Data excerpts
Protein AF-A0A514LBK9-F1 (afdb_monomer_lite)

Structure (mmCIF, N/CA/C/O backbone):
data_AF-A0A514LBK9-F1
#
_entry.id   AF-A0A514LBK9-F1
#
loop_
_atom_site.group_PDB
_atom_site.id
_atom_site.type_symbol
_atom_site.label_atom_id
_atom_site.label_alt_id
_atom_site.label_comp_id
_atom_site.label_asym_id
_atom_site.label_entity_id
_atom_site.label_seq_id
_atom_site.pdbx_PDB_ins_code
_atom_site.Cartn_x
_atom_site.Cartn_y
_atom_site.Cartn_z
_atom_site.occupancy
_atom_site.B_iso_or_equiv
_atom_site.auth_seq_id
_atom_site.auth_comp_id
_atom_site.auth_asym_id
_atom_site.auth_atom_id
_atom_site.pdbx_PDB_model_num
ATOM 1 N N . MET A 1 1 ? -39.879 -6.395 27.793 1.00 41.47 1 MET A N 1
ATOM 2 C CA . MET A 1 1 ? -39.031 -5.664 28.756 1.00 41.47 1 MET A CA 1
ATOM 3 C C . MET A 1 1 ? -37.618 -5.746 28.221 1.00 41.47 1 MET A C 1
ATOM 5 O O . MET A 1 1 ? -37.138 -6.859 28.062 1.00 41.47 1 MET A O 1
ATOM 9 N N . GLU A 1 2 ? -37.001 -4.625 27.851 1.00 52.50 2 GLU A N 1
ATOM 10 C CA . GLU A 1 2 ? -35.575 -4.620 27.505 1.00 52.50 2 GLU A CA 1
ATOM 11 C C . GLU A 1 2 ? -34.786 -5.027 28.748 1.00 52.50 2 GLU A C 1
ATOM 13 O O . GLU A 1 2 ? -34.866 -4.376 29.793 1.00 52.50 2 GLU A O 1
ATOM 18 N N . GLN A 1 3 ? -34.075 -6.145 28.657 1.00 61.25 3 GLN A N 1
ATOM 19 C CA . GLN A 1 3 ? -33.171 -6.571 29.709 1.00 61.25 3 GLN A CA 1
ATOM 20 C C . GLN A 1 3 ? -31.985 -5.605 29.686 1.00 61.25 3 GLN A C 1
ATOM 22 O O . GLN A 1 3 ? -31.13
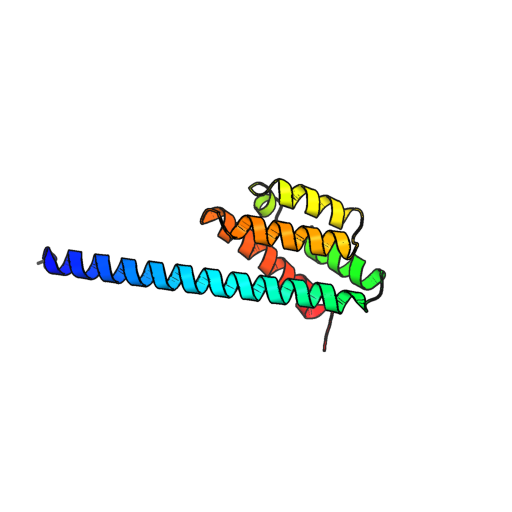6 -5.677 28.803 1.00 61.25 3 GLN A O 1
ATOM 27 N N . LYS A 1 4 ? -31.976 -4.631 30.603 1.00 72.19 4 LYS A N 1
ATOM 28 C CA . LYS A 1 4 ? -30.859 -3.689 30.732 1.00 72.19 4 LYS A CA 1
ATOM 29 C C . LYS A 1 4 ? -29.602 -4.471 31.103 1.00 72.19 4 LYS A C 1
ATOM 31 O O . LYS A 1 4 ? -29.569 -5.080 32.173 1.00 72.19 4 LYS A O 1
ATOM 36 N N . SER A 1 5 ? -28.595 -4.432 30.233 1.00 81.69 5 SER A N 1
ATOM 37 C CA . SER A 1 5 ? -27.277 -5.016 30.481 1.00 81.69 5 SER A CA 1
ATOM 38 C C . SER A 1 5 ? -26.735 -4.539 31.825 1.00 81.69 5 SER A C 1
ATOM 40 O O . SER A 1 5 ? -26.791 -3.346 32.143 1.00 81.69 5 SER A O 1
ATOM 42 N N . THR A 1 6 ? -26.216 -5.461 32.631 1.00 93.62 6 THR A N 1
ATOM 43 C CA . THR A 1 6 ? -25.583 -5.093 33.895 1.00 93.62 6 THR A CA 1
ATOM 44 C C . THR A 1 6 ? -24.228 -4.437 33.636 1.00 93.62 6 THR A C 1
ATOM 46 O O . THR A 1 6 ? -23.623 -4.588 32.574 1.00 93.62 6 THR A O 1
ATOM 49 N N . TRP A 1 7 ? -23.686 -3.749 34.643 1.00 93.81 7 TRP A N 1
ATOM 50 C CA . TRP A 1 7 ? -22.316 -3.232 34.580 1.00 93.81 7 TRP A CA 1
ATOM 51 C C . TRP A 1 7 ? -21.272 -4.326 34.312 1.00 93.81 7 TRP A C 1
ATOM 53 O O . TRP A 1 7 ? -20.246 -4.054 33.690 1.00 93.81 7 TRP A O 1
ATOM 63 N N . SER A 1 8 ? -21.523 -5.556 34.773 1.00 94.00 8 SER A N 1
ATOM 64 C CA . SER A 1 8 ? -20.637 -6.695 34.523 1.00 94.00 8 SER A CA 1
ATOM 65 C C . SER A 1 8 ? -20.677 -7.117 33.055 1.00 94.00 8 SER A C 1
ATOM 67 O O . SER A 1 8 ? -19.613 -7.297 32.458 1.00 94.00 8 SER A O 1
ATOM 69 N N . ASP A 1 9 ? -21.873 -7.172 32.463 1.00 95.25 9 ASP A N 1
ATOM 70 C CA . ASP A 1 9 ? -22.065 -7.512 31.049 1.00 95.25 9 ASP A CA 1
ATOM 71 C C . ASP A 1 9 ? -21.365 -6.489 30.150 1.00 95.25 9 ASP A C 1
ATOM 73 O O . ASP A 1 9 ? -20.541 -6.859 29.316 1.00 95.25 9 ASP A O 1
ATOM 77 N N . LEU A 1 10 ? -21.589 -5.195 30.408 1.00 95.50 10 LEU A N 1
ATOM 78 C CA . LEU A 1 10 ? -20.965 -4.099 29.659 1.00 95.50 10 LEU A CA 1
ATOM 79 C C . LEU A 1 10 ? -19.433 -4.128 29.756 1.00 95.50 10 LEU A C 1
ATOM 81 O O . LEU A 1 10 ? -18.732 -3.938 28.764 1.00 95.50 10 LEU A O 1
ATOM 85 N N . LYS A 1 11 ? -18.890 -4.392 30.952 1.00 95.31 11 LYS A N 1
ATOM 86 C CA . LYS A 1 11 ? -17.441 -4.515 31.159 1.00 95.31 11 LYS A CA 1
ATOM 87 C C . LYS A 1 11 ? -16.869 -5.710 30.394 1.00 95.31 11 LYS A C 1
ATOM 89 O O . LYS A 1 11 ? -15.802 -5.591 29.794 1.00 95.31 11 LYS A O 1
ATOM 94 N N . SER A 1 12 ? -17.554 -6.852 30.430 1.00 95.31 12 SER A N 1
ATOM 95 C CA . SER A 1 12 ? -17.139 -8.065 29.721 1.00 95.31 12 SER A CA 1
ATOM 96 C C . SER A 1 12 ? -17.113 -7.839 28.208 1.00 95.31 12 SER A C 1
ATOM 98 O O . SER A 1 12 ? -16.099 -8.109 27.563 1.00 95.31 12 SER A O 1
ATOM 100 N N . GLU A 1 13 ? -18.184 -7.260 27.662 1.00 97.12 13 GLU A N 1
ATOM 101 C CA . GLU A 1 13 ? -18.309 -6.929 26.242 1.00 97.12 13 GLU A CA 1
ATOM 102 C C . GLU A 1 13 ? -17.226 -5.940 25.793 1.00 97.12 13 GLU A C 1
ATOM 104 O O . GLU A 1 13 ? -16.558 -6.157 24.782 1.00 97.12 13 GLU A O 1
ATOM 109 N N . TYR A 1 14 ? -16.965 -4.901 26.588 1.00 95.25 14 TYR A N 1
ATOM 110 C CA . TYR A 1 14 ? -15.898 -3.945 26.309 1.00 95.25 14 TYR A CA 1
ATOM 111 C C . TYR A 1 14 ? -14.519 -4.618 26.219 1.00 95.25 14 TYR A C 1
ATOM 113 O O . TYR A 1 14 ? -13.785 -4.403 25.253 1.00 95.25 14 TYR A O 1
ATOM 121 N N . TYR A 1 15 ? -14.160 -5.481 27.179 1.00 97.56 15 TYR A N 1
ATOM 122 C CA . TYR A 1 15 ? -12.886 -6.209 27.121 1.00 97.56 15 TYR A CA 1
ATOM 123 C C . TYR A 1 15 ? -12.823 -7.221 25.981 1.00 97.56 15 TYR A C 1
ATOM 125 O O . TYR A 1 15 ? -11.747 -7.424 25.419 1.00 97.56 15 TYR A O 1
ATOM 133 N N . HIS A 1 16 ? -13.941 -7.863 25.641 1.00 97.12 16 HIS A N 1
ATOM 134 C CA . HIS A 1 16 ? -14.012 -8.727 24.470 1.00 97.12 16 HIS A CA 1
ATOM 135 C C . HIS A 1 16 ? -13.684 -7.934 23.200 1.00 97.12 16 HIS A C 1
ATOM 137 O O . HIS A 1 16 ? -12.759 -8.299 22.477 1.00 97.12 16 HIS A O 1
ATOM 143 N N . ASN A 1 17 ? -14.349 -6.797 22.995 1.00 97.38 17 ASN A N 1
ATOM 144 C CA . ASN A 1 17 ? -14.122 -5.935 21.838 1.00 97.38 17 ASN A CA 1
ATOM 145 C C . ASN A 1 17 ? -12.693 -5.375 21.795 1.00 97.38 17 ASN A C 1
ATOM 147 O O . ASN A 1 17 ? -12.093 -5.327 20.725 1.00 97.38 17 ASN A O 1
ATOM 151 N N . LEU A 1 18 ? -12.099 -5.032 22.944 1.00 96.00 18 LEU A N 1
ATOM 152 C CA . LEU A 1 18 ? -10.689 -4.634 23.011 1.00 96.00 18 LEU A CA 1
ATOM 153 C C . LEU A 1 18 ? -9.735 -5.742 22.546 1.00 96.00 18 LEU A C 1
ATOM 155 O O . LEU A 1 18 ? -8.803 -5.464 21.795 1.00 96.00 18 LEU A O 1
ATOM 159 N N . ARG A 1 19 ? -9.961 -6.996 22.956 1.00 96.75 19 ARG A N 1
ATOM 160 C CA . ARG A 1 19 ? -9.141 -8.131 22.492 1.00 96.75 19 ARG A CA 1
ATOM 161 C C . ARG A 1 19 ? -9.324 -8.385 20.999 1.00 96.75 19 ARG A C 1
ATOM 163 O O . ARG A 1 19 ? -8.351 -8.668 20.308 1.00 96.75 19 ARG A O 1
ATOM 170 N N . MET A 1 20 ? -10.554 -8.266 20.501 1.00 96.69 20 MET A N 1
ATOM 171 C CA . MET A 1 20 ? -10.846 -8.402 19.071 1.00 96.69 20 MET A CA 1
ATOM 172 C C . MET A 1 20 ? -10.163 -7.305 18.245 1.00 96.69 20 MET A C 1
ATOM 174 O O . MET A 1 20 ? -9.629 -7.590 17.172 1.00 96.69 20 MET A O 1
ATOM 178 N N . LEU A 1 21 ? -10.130 -6.070 18.755 1.00 92.12 21 LEU A N 1
ATOM 179 C CA . LEU A 1 21 ? -9.418 -4.959 18.128 1.00 92.12 21 LEU A CA 1
ATOM 180 C C . LEU A 1 21 ? -7.907 -5.222 18.070 1.00 92.12 21 LEU A C 1
ATOM 182 O O . LEU A 1 21 ? -7.318 -5.086 17.001 1.00 92.12 21 LEU A O 1
ATOM 186 N N . ASP A 1 22 ? -7.295 -5.645 19.179 1.00 89.69 22 ASP A N 1
ATOM 187 C CA . ASP A 1 22 ? -5.865 -5.986 19.228 1.00 89.69 22 ASP A CA 1
ATOM 188 C C . ASP A 1 22 ? -5.507 -7.097 18.226 1.00 89.69 22 ASP A C 1
ATOM 190 O O . ASP A 1 22 ? -4.606 -6.932 17.399 1.00 89.69 22 ASP A O 1
ATOM 194 N N . ALA A 1 23 ? -6.284 -8.184 18.206 1.00 93.00 23 ALA A N 1
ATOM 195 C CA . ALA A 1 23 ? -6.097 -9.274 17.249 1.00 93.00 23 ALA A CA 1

◆ DIRECTIONS
Above are the records; please copy exactly their first line and each line after it through the line containing "ATOM 11 C C", and no line after that.

◆ PROBLEM SOLUTION
Protein AF-A0A514LBK9-F1 (afdb_monomer_lite)

Structure (mmCIF, N/CA/C/O backbone):
data_AF-A0A514LBK9-F1
#
_entry.id   AF-A0A514LBK9-F1
#
loop_
_atom_site.group_PDB
_atom_site.id
_atom_site.type_symbol
_atom_site.label_atom_id
_atom_site.label_alt_id
_atom_site.label_comp_id
_atom_site.label_asym_id
_atom_site.label_entity_id
_atom_site.label_seq_id
_atom_site.pdbx_PDB_ins_code
_atom_site.Cartn_x
_atom_site.Cartn_y
_atom_site.Cartn_z
_atom_site.occupancy
_atom_site.B_iso_or_equiv
_atom_site.auth_seq_id
_atom_site.auth_comp_id
_atom_site.auth_asym_id
_atom_site.auth_atom_id
_atom_site.pdbx_PDB_model_num
ATOM 1 N N . MET A 1 1 ? -39.879 -6.395 27.793 1.00 41.47 1 MET A N 1
ATOM 2 C CA . MET A 1 1 ? -39.031 -5.664 28.756 1.00 41.47 1 MET A CA 1
ATOM 3 C C . MET A 1 1 ? -37.618 -5.746 28.221 1.00 41.47 1 MET A C 1
ATOM 5 O O . MET A 1 1 ? -37.138 -6.859 28.062 1.00 41.47 1 MET A O 1
ATOM 9 N N . GLU A 1 2 ? -37.001 -4.625 27.851 1.00 52.50 2 GLU A N 1
ATOM 10 C CA . GLU A 1 2 ? -35.575 -4.620 27.505 1.00 52.50 2 GLU A CA 1
ATOM 11 C C . GLU A 1 2 ? -34.786 -5.027 28.748 1.00 52.50 2 GLU A C 1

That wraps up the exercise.